Moreover, Wells Fargo owed no duty to Allen to modify the loan through a short sale of the property. No express requirement, contractual or otherwise, has been shown in this case that would afford Allen the right to a loan modification through approval of a short sale. Rather, in the event of a default, the mortgage expressly provides that the lender may accelerate all sums due under the mortgage and seek foreclosure. (Doc. No. 5, Ex. 1 ¶ 22.) Courts have held that absent a contractual agreement or law to the contrary, there is no obligation requiring a bank or other institutional lender to modify a loan, or to mitigate its damages through such a modification, by way of a short sale or other means. See, e.g., U.S. Bank Ass'n v. Smith, Civ. A. No. 14-4324, 2015 WL 437572, *4 (E.D. Pa. Feb. 3, 2015) (holding that the lender, a bank, had no duty to "mitigate its damages" by accepting a short sale and request for loan modification, stating that borrower "cite[d] no law that imposes on the Bank a duty to mitigate in the ways he discusses"); U.S. Bank Nat'l Ass'n v. Greenfield, Civ. A. No. 1:12-cv-2125, 2014 WL 3908127, at *3 (M.D. Pa. Aug. 11, 2014) (granting lender's motion for summary judgment and stating "U.S. Bank does not have any obligation to modify a loan or mortgage upon default . . . . Under the terms of the [p]romissory note and [m]ortgage, U.S. Bank is entitled to seek foreclosure").
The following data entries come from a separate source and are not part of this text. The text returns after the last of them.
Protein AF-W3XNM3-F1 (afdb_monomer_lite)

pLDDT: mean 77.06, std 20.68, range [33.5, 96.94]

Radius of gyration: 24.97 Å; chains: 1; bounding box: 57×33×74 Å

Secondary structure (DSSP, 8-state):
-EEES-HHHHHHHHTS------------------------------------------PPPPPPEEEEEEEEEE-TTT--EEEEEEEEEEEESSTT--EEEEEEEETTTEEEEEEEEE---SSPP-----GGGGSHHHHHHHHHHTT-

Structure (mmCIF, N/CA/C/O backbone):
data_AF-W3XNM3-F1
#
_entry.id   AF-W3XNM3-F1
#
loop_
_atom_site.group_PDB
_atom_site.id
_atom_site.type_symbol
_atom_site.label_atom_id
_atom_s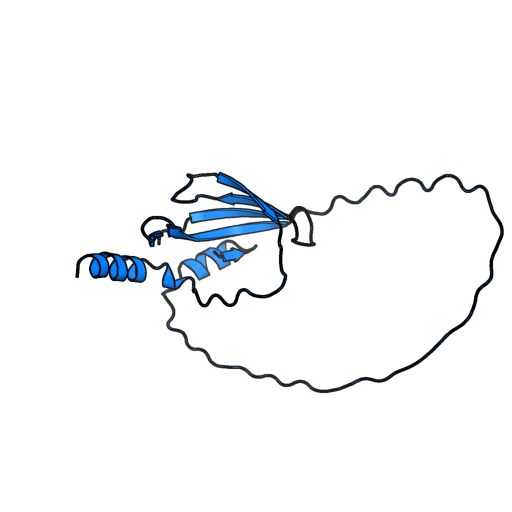ite.label_alt_id
_atom_site.label_comp_id
_atom_site.label_asym_id
_atom_site.label_entity_id
_atom_site.label_seq_id
_atom_site.pdbx_PDB_ins_code
_atom_site.Cartn_x
_atom_site.Cartn_y
_atom_site.Cartn_z
_atom_site.occupancy
_atom_site.B_iso_or_equiv
_atom_site.auth_seq_id
_atom_site.auth_comp_id
_atom_site.auth_asym_id
_atom_site.auth_atom_id
_atom_site.pdbx_PDB_model_num
ATOM 1 N N . MET A 1 1 ? 4.563 -1.705 0.080 1.00 88.56 1 MET A N 1
ATOM 2 C CA . MET A 1 1 ? 3.266 -1.058 0.408 1.00 88.56 1 MET A CA 1
ATOM 3 C C . MET A 1 1 ? 3.453 -0.188 1.641 1.00 88.56 1 MET A C 1
ATOM 5 O O . MET A 1 1 ? 4.158 -0.632 2.536 1.00 88.56 1 MET A O 1
ATOM 9 N N . ILE A 1 2 ? 2.846 1.001 1.705 1.00 91.75 2 ILE A N 1
ATOM 10 C CA . ILE A 1 2 ? 2.993 1.934 2.837 1.00 91.75 2 ILE A CA 1
ATOM 11 C C . ILE A 1 2 ? 1.629 2.484 3.254 1.00 91.75 2 ILE A C 1
ATOM 13 O O . ILE A 1 2 ? 0.789 2.776 2.402 1.00 91.75 2 ILE A O 1
ATOM 17 N N . LEU A 1 3 ? 1.417 2.617 4.567 1.00 93.50 3 LEU A N 1
ATOM 18 C CA . LEU A 1 3 ? 0.177 3.095 5.179 1.00 93.50 3 LEU A CA 1
ATOM 19 C C . LEU A 1 3 ? 0.441 4.310 6.071 1.00 93.50 3 LEU A C 1
ATOM 21 O O . LEU A 1 3 ? 1.423 4.338 6.806 1.00 93.50 3 LEU A O 1
ATOM 25 N N . SER A 1 4 ? -0.467 5.284 6.063 1.00 95.06 4 SER A N 1
ATOM 26 C CA . SER A 1 4 ? -0.410 6.445 6.959 1.00 95.06 4 SER A CA 1
ATOM 27 C C . SER A 1 4 ? -1.805 7.001 7.234 1.00 95.06 4 SER A C 1
ATOM 29 O O . SER A 1 4 ? -2.689 6.944 6.383 1.00 95.06 4 SER A O 1
ATOM 31 N N . THR A 1 5 ? -2.015 7.575 8.416 1.00 94.81 5 THR A N 1
ATOM 32 C CA . THR A 1 5 ? -3.208 8.390 8.711 1.00 94.81 5 THR A CA 1
ATOM 33 C C . THR A 1 5 ? -3.062 9.835 8.229 1.00 94.81 5 THR A C 1
ATOM 35 O O . THR A 1 5 ? -4.055 10.549 8.134 1.00 94.81 5 THR A O 1
ATOM 38 N N . ASN A 1 6 ? -1.836 10.269 7.920 1.00 95.31 6 ASN A N 1
ATOM 39 C CA . ASN A 1 6 ? -1.514 11.592 7.401 1.00 95.31 6 ASN A CA 1
ATOM 40 C C . ASN A 1 6 ? -1.094 11.481 5.931 1.00 95.31 6 ASN A C 1
ATOM 42 O O . ASN A 1 6 ? -0.010 10.982 5.615 1.00 95.31 6 ASN A O 1
ATOM 46 N N . GLU A 1 7 ? -1.964 11.961 5.047 1.00 92.75 7 GLU A N 1
ATOM 47 C CA . GLU A 1 7 ? -1.773 11.927 3.599 1.00 92.75 7 GLU A CA 1
ATOM 48 C C . GLU A 1 7 ? -0.546 12.731 3.155 1.00 92.75 7 GLU A C 1
ATOM 50 O O . GLU A 1 7 ? 0.272 12.232 2.389 1.00 92.75 7 GLU A O 1
ATOM 55 N N . SER A 1 8 ? -0.343 13.933 3.697 1.00 93.19 8 SER A N 1
ATOM 56 C CA . SER A 1 8 ? 0.804 14.774 3.342 1.00 93.19 8 SER A CA 1
ATOM 57 C C . SER A 1 8 ? 2.136 14.123 3.715 1.00 93.19 8 SER A C 1
ATOM 59 O O . SER A 1 8 ? 3.101 14.210 2.957 1.00 93.19 8 SER A O 1
ATOM 61 N N . ALA A 1 9 ? 2.197 13.448 4.868 1.00 93.38 9 ALA A N 1
ATOM 62 C CA . ALA A 1 9 ? 3.384 12.696 5.276 1.00 93.38 9 ALA A CA 1
ATOM 63 C C . ALA A 1 9 ? 3.639 11.497 4.350 1.00 93.38 9 ALA A C 1
ATOM 65 O O . ALA A 1 9 ? 4.785 11.240 3.988 1.00 93.38 9 ALA A O 1
ATOM 66 N N . LEU A 1 10 ? 2.573 10.809 3.928 1.00 93.50 10 LEU A N 1
ATOM 67 C CA . LEU A 1 10 ? 2.654 9.686 2.996 1.00 93.50 10 LEU A CA 1
ATOM 68 C C . LEU A 1 10 ? 3.164 10.132 1.623 1.00 93.50 10 LEU A C 1
ATOM 70 O O . LEU A 1 10 ? 4.102 9.543 1.098 1.00 93.50 10 LEU A O 1
ATOM 74 N N . ILE A 1 11 ? 2.594 11.209 1.078 1.00 91.38 11 ILE A N 1
ATOM 75 C CA . ILE A 1 11 ? 3.025 11.796 -0.195 1.00 91.38 11 ILE A CA 1
ATOM 76 C C . ILE A 1 11 ? 4.490 12.222 -0.106 1.00 91.38 11 ILE A C 1
ATOM 78 O O . ILE A 1 11 ? 5.276 11.884 -0.988 1.00 91.38 11 ILE A O 1
ATOM 82 N N . LYS A 1 12 ? 4.880 12.919 0.971 1.00 91.75 12 LYS A N 1
ATOM 83 C CA . LYS A 1 12 ? 6.269 13.343 1.188 1.00 91.75 12 LYS A CA 1
ATOM 84 C C . LYS A 1 12 ? 7.232 12.155 1.227 1.00 91.75 12 LYS A C 1
ATOM 86 O O . LYS A 1 12 ? 8.282 12.236 0.603 1.00 91.75 12 LYS A O 1
ATOM 91 N N . TYR A 1 13 ? 6.880 11.076 1.927 1.00 90.50 13 TYR A N 1
ATOM 92 C CA . TYR A 1 13 ? 7.697 9.863 1.981 1.00 90.50 13 TYR A CA 1
ATOM 93 C C . TYR A 1 13 ? 7.840 9.226 0.592 1.00 90.50 13 TYR A C 1
ATOM 95 O O . TYR A 1 13 ? 8.949 8.954 0.148 1.00 90.50 13 TYR A O 1
ATOM 103 N N . CYS A 1 14 ? 6.731 9.046 -0.130 1.00 88.94 14 CYS A N 1
ATOM 104 C CA . CYS A 1 14 ? 6.731 8.399 -1.444 1.00 88.94 14 CYS A CA 1
ATOM 105 C C . CYS A 1 14 ? 7.401 9.232 -2.550 1.00 88.94 14 CYS A C 1
ATOM 107 O O . CYS A 1 14 ? 7.830 8.657 -3.549 1.00 88.94 14 CYS A O 1
ATOM 109 N N . SER A 1 15 ? 7.475 10.555 -2.369 1.00 84.69 15 SER A N 1
ATOM 110 C CA . SER A 1 15 ? 8.091 11.508 -3.306 1.00 84.69 15 SER A CA 1
ATOM 111 C C . SER A 1 15 ? 9.542 11.847 -2.958 1.00 84.69 15 SER A C 1
ATOM 113 O O . SER A 1 15 ? 10.171 12.622 -3.679 1.00 84.69 15 SER A O 1
ATOM 115 N N . GLY A 1 16 ? 10.058 11.346 -1.830 1.00 75.62 16 GLY A N 1
ATOM 116 C CA . GLY A 1 16 ? 11.444 11.567 -1.438 1.00 75.62 16 GLY A CA 1
ATOM 117 C C . GLY A 1 16 ? 12.401 11.031 -2.509 1.00 75.62 16 GLY A C 1
ATOM 118 O O . GLY A 1 16 ? 12.079 10.027 -3.149 1.00 75.62 16 GLY A O 1
ATOM 119 N N . PRO A 1 17 ? 13.555 11.685 -2.738 1.00 57.72 17 PRO A N 1
ATOM 120 C CA . PRO A 1 17 ? 14.599 11.092 -3.567 1.00 57.72 17 PRO A CA 1
ATOM 121 C C . PRO A 1 17 ? 14.953 9.723 -2.982 1.00 57.72 17 PRO A C 1
ATOM 123 O O . PRO A 1 17 ? 14.942 9.595 -1.759 1.00 57.72 17 PRO A O 1
ATOM 126 N N . ASP A 1 18 ? 15.221 8.730 -3.841 1.00 57.97 18 ASP A N 1
ATOM 127 C CA . ASP A 1 18 ? 15.663 7.382 -3.458 1.00 57.97 18 ASP A CA 1
ATOM 128 C C . ASP A 1 18 ? 16.872 7.511 -2.508 1.00 57.97 18 ASP A C 1
ATOM 130 O O . ASP A 1 18 ? 18.012 7.625 -2.957 1.00 57.97 18 ASP A O 1
ATOM 134 N N . HIS A 1 19 ? 16.612 7.623 -1.202 1.00 45.78 19 HIS A N 1
ATOM 135 C CA . HIS A 1 19 ? 17.627 7.973 -0.219 1.00 45.78 19 HIS A CA 1
ATOM 136 C C . HIS A 1 19 ? 18.539 6.764 -0.078 1.00 45.78 19 HIS A C 1
ATOM 138 O O . HIS A 1 19 ? 18.081 5.666 0.245 1.00 45.78 19 HIS A O 1
ATOM 144 N N . GLU A 1 20 ? 19.810 6.970 -0.398 1.00 43.97 20 GLU A N 1
ATOM 145 C CA . GLU A 1 20 ? 20.865 6.019 -0.100 1.00 43.97 20 GLU A CA 1
ATOM 146 C C . GLU A 1 20 ? 20.907 5.868 1.427 1.00 43.97 20 GLU A C 1
ATOM 148 O O . GLU A 1 20 ? 20.830 6.849 2.169 1.00 43.97 20 GLU A O 1
ATOM 153 N N . ASP A 1 21 ? 20.861 4.611 1.845 1.00 42.09 21 ASP A N 1
ATOM 154 C CA . ASP A 1 21 ? 20.777 4.107 3.209 1.00 42.09 21 ASP A CA 1
ATOM 155 C C . ASP A 1 21 ? 21.959 4.625 4.044 1.00 42.09 21 ASP A C 1
ATOM 157 O O . ASP A 1 21 ? 23.089 4.176 3.857 1.00 42.09 21 ASP A O 1
ATOM 161 N N . ASP A 1 22 ? 21.708 5.604 4.915 1.00 40.41 22 ASP A N 1
ATOM 162 C CA . ASP A 1 22 ? 22.655 6.048 5.942 1.00 40.41 22 ASP A CA 1
ATOM 163 C C . ASP A 1 22 ? 22.138 5.507 7.278 1.00 40.41 22 ASP A C 1
ATOM 165 O O . ASP A 1 22 ? 21.398 6.157 8.020 1.00 40.41 22 ASP A O 1
ATOM 169 N N . SER A 1 23 ? 22.404 4.217 7.477 1.00 40.59 23 SER A N 1
ATOM 170 C CA . SER A 1 23 ? 22.041 3.462 8.669 1.00 40.59 23 SER A CA 1
ATOM 171 C C . SER A 1 23 ? 23.015 3.821 9.792 1.00 40.59 23 SER A C 1
ATOM 173 O O . SER A 1 23 ? 24.033 3.153 9.971 1.00 40.59 23 SER A O 1
ATOM 175 N N . GLU A 1 24 ? 22.717 4.881 10.540 1.00 38.53 24 GLU A N 1
ATOM 176 C CA . GLU A 1 24 ? 23.352 5.138 11.835 1.00 38.53 24 GLU A CA 1
ATOM 177 C C . GLU A 1 24 ? 22.546 4.418 12.932 1.00 38.53 24 GLU A C 1
ATOM 179 O O . GLU A 1 24 ? 21.429 4.808 13.273 1.00 38.53 24 GLU A O 1
ATOM 184 N N . ASP A 1 25 ? 23.116 3.307 13.412 1.00 39.66 25 ASP A N 1
ATOM 185 C CA . ASP A 1 25 ? 22.692 2.544 14.591 1.00 39.66 25 ASP A CA 1
ATOM 186 C C . ASP A 1 25 ? 22.695 3.442 15.843 1.00 39.66 25 ASP A C 1
ATOM 188 O O . ASP A 1 25 ? 23.750 3.917 16.272 1.00 39.66 25 ASP A O 1
ATOM 192 N N . GLU A 1 26 ? 21.531 3.625 16.468 1.00 42.00 26 GLU A N 1
ATOM 193 C CA . GLU A 1 26 ? 21.416 4.146 17.835 1.00 42.00 26 GLU A CA 1
ATOM 194 C C . GLU A 1 26 ? 20.988 3.005 18.773 1.00 42.00 26 GLU A C 1
ATOM 196 O O . GLU A 1 26 ? 19.805 2.693 18.927 1.00 42.00 26 GLU A O 1
ATOM 201 N N . ASP A 1 27 ? 21.989 2.368 19.386 1.00 41.59 27 ASP A N 1
ATOM 202 C CA . ASP A 1 27 ? 21.839 1.474 20.534 1.00 41.59 27 ASP A CA 1
ATOM 203 C C . ASP A 1 27 ? 21.568 2.311 21.801 1.00 41.59 27 ASP A C 1
ATOM 205 O O . ASP A 1 27 ? 22.472 2.959 22.333 1.00 41.59 27 ASP A O 1
ATOM 209 N N . GLU A 1 28 ? 20.335 2.284 22.314 1.00 43.31 28 GLU A N 1
ATOM 210 C CA . GLU A 1 28 ? 20.021 2.747 23.674 1.00 43.31 28 GLU A CA 1
ATOM 211 C C . GLU A 1 28 ? 19.728 1.552 24.595 1.00 43.31 28 GLU A C 1
ATOM 213 O O . GLU A 1 28 ? 18.669 0.918 24.541 1.00 43.31 28 GLU A O 1
ATOM 218 N N . ASP A 1 29 ? 20.705 1.271 25.459 1.00 41.53 29 ASP A N 1
ATOM 219 C CA . ASP A 1 29 ? 20.566 0.514 26.700 1.00 41.53 29 ASP A CA 1
ATOM 220 C C . ASP A 1 29 ? 19.613 1.242 27.671 1.00 41.53 29 ASP A C 1
ATOM 222 O O . ASP A 1 29 ? 19.815 2.422 27.961 1.00 41.53 29 ASP A O 1
ATOM 226 N N . ASP A 1 30 ? 18.649 0.535 28.274 1.00 45.06 30 ASP A N 1
ATOM 227 C CA . ASP A 1 30 ? 18.164 0.915 29.608 1.00 45.06 30 ASP A CA 1
ATOM 228 C C . ASP A 1 30 ? 17.795 -0.299 30.468 1.00 45.06 30 ASP A C 1
ATOM 230 O O . ASP A 1 30 ? 17.182 -1.285 30.042 1.00 45.06 30 ASP A O 1
ATOM 234 N N . ASP A 1 31 ? 18.248 -0.191 31.707 1.00 40.41 31 ASP A N 1
ATOM 235 C CA . ASP A 1 31 ? 18.527 -1.226 32.685 1.00 40.41 31 ASP A CA 1
ATOM 236 C C . ASP A 1 31 ? 17.380 -1.350 33.709 1.00 40.41 31 ASP A C 1
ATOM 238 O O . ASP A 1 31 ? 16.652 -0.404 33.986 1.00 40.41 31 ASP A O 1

Allen argues that the short sale brochure outlining the potential availability of a short sale gives rise to an implied contractual duty by Wells Fargo to "properly and fully process the [short sale] application in a timely manner set forth by their own deadline imposed." (Doc. No. 1, Ex. A ¶¶ 37-38.) However, neither the short sale brochure nor Allen's application create a binding contract between Allen and Wells Fargo.

In view of the Court's ruling on the statute of limitations and the fact that Wells Fargo owed no duty to Allen, there is no need to decide the applicability here of two defenses raised by Defendant, the gist of the action and economic loss doctrines. Defendant contends that the tort claims should be dismissed on these two defenses.

3. Allen's IIED claim also fails because he cannot show physical injury resulting from severe emotional distress

Plaintiff's claim for IIED is also barred because Plaintiff has failed to show physical harm resulting from severe emotional distress and that Wells Fargo's conduct was "extreme and outrageous."

Under Pennsylvania law, there are four elements to an IIED claim. A plaintiff must establish that:

1. The defendant's conduct was intentional or reckless;

2. The defendant's conduct was extreme and outrageous;

3. The defendant's conduct caused emotional distress; and

4. The resultant emotional distress was severe. DiLoreto v. Costigan, 600 F. Supp. 2d 671, 691 (E.D. Pa. 2009 ) aff'd 351 F. App'x 747 (3d Cir. 2009).

a. Allen has not suffered physical harm

In satisfying the fourth element of an IIED claim, that defendant's conduct caused severe emotional distress, Pennsylvania law, as interpreted by the federal courts, requires that a plaintiff show "some type of physical harm due to the defendant's outrageous conduct." DiLoreto, 600 F. Supp. 2d at 691; see also Jacobs v. City of Pittsburgh, Civ. A. No. 08740, 2011 WL 1584869, at *10 (W.D. Pa. Feb. 18, 2011) (stating same and dismissing IIED claim for failure to allege physical injury).

The Pennsylvania Supreme Court has not explicitly recognized the existence of the tort of IIED, let alone a requirement that physical injury is necessary to make out an IIED claim. Mzame v. Winfrey, 693 F. Supp. 2d 442, 512 (E.D. Pa. 2010). Rather, the Pennsylvania Superior Court has explicitly recognized the viability of an IIED claim, and "state and federal courts within the Third Circuit recognize that physical injury is a prerequisite for such a claim." Id.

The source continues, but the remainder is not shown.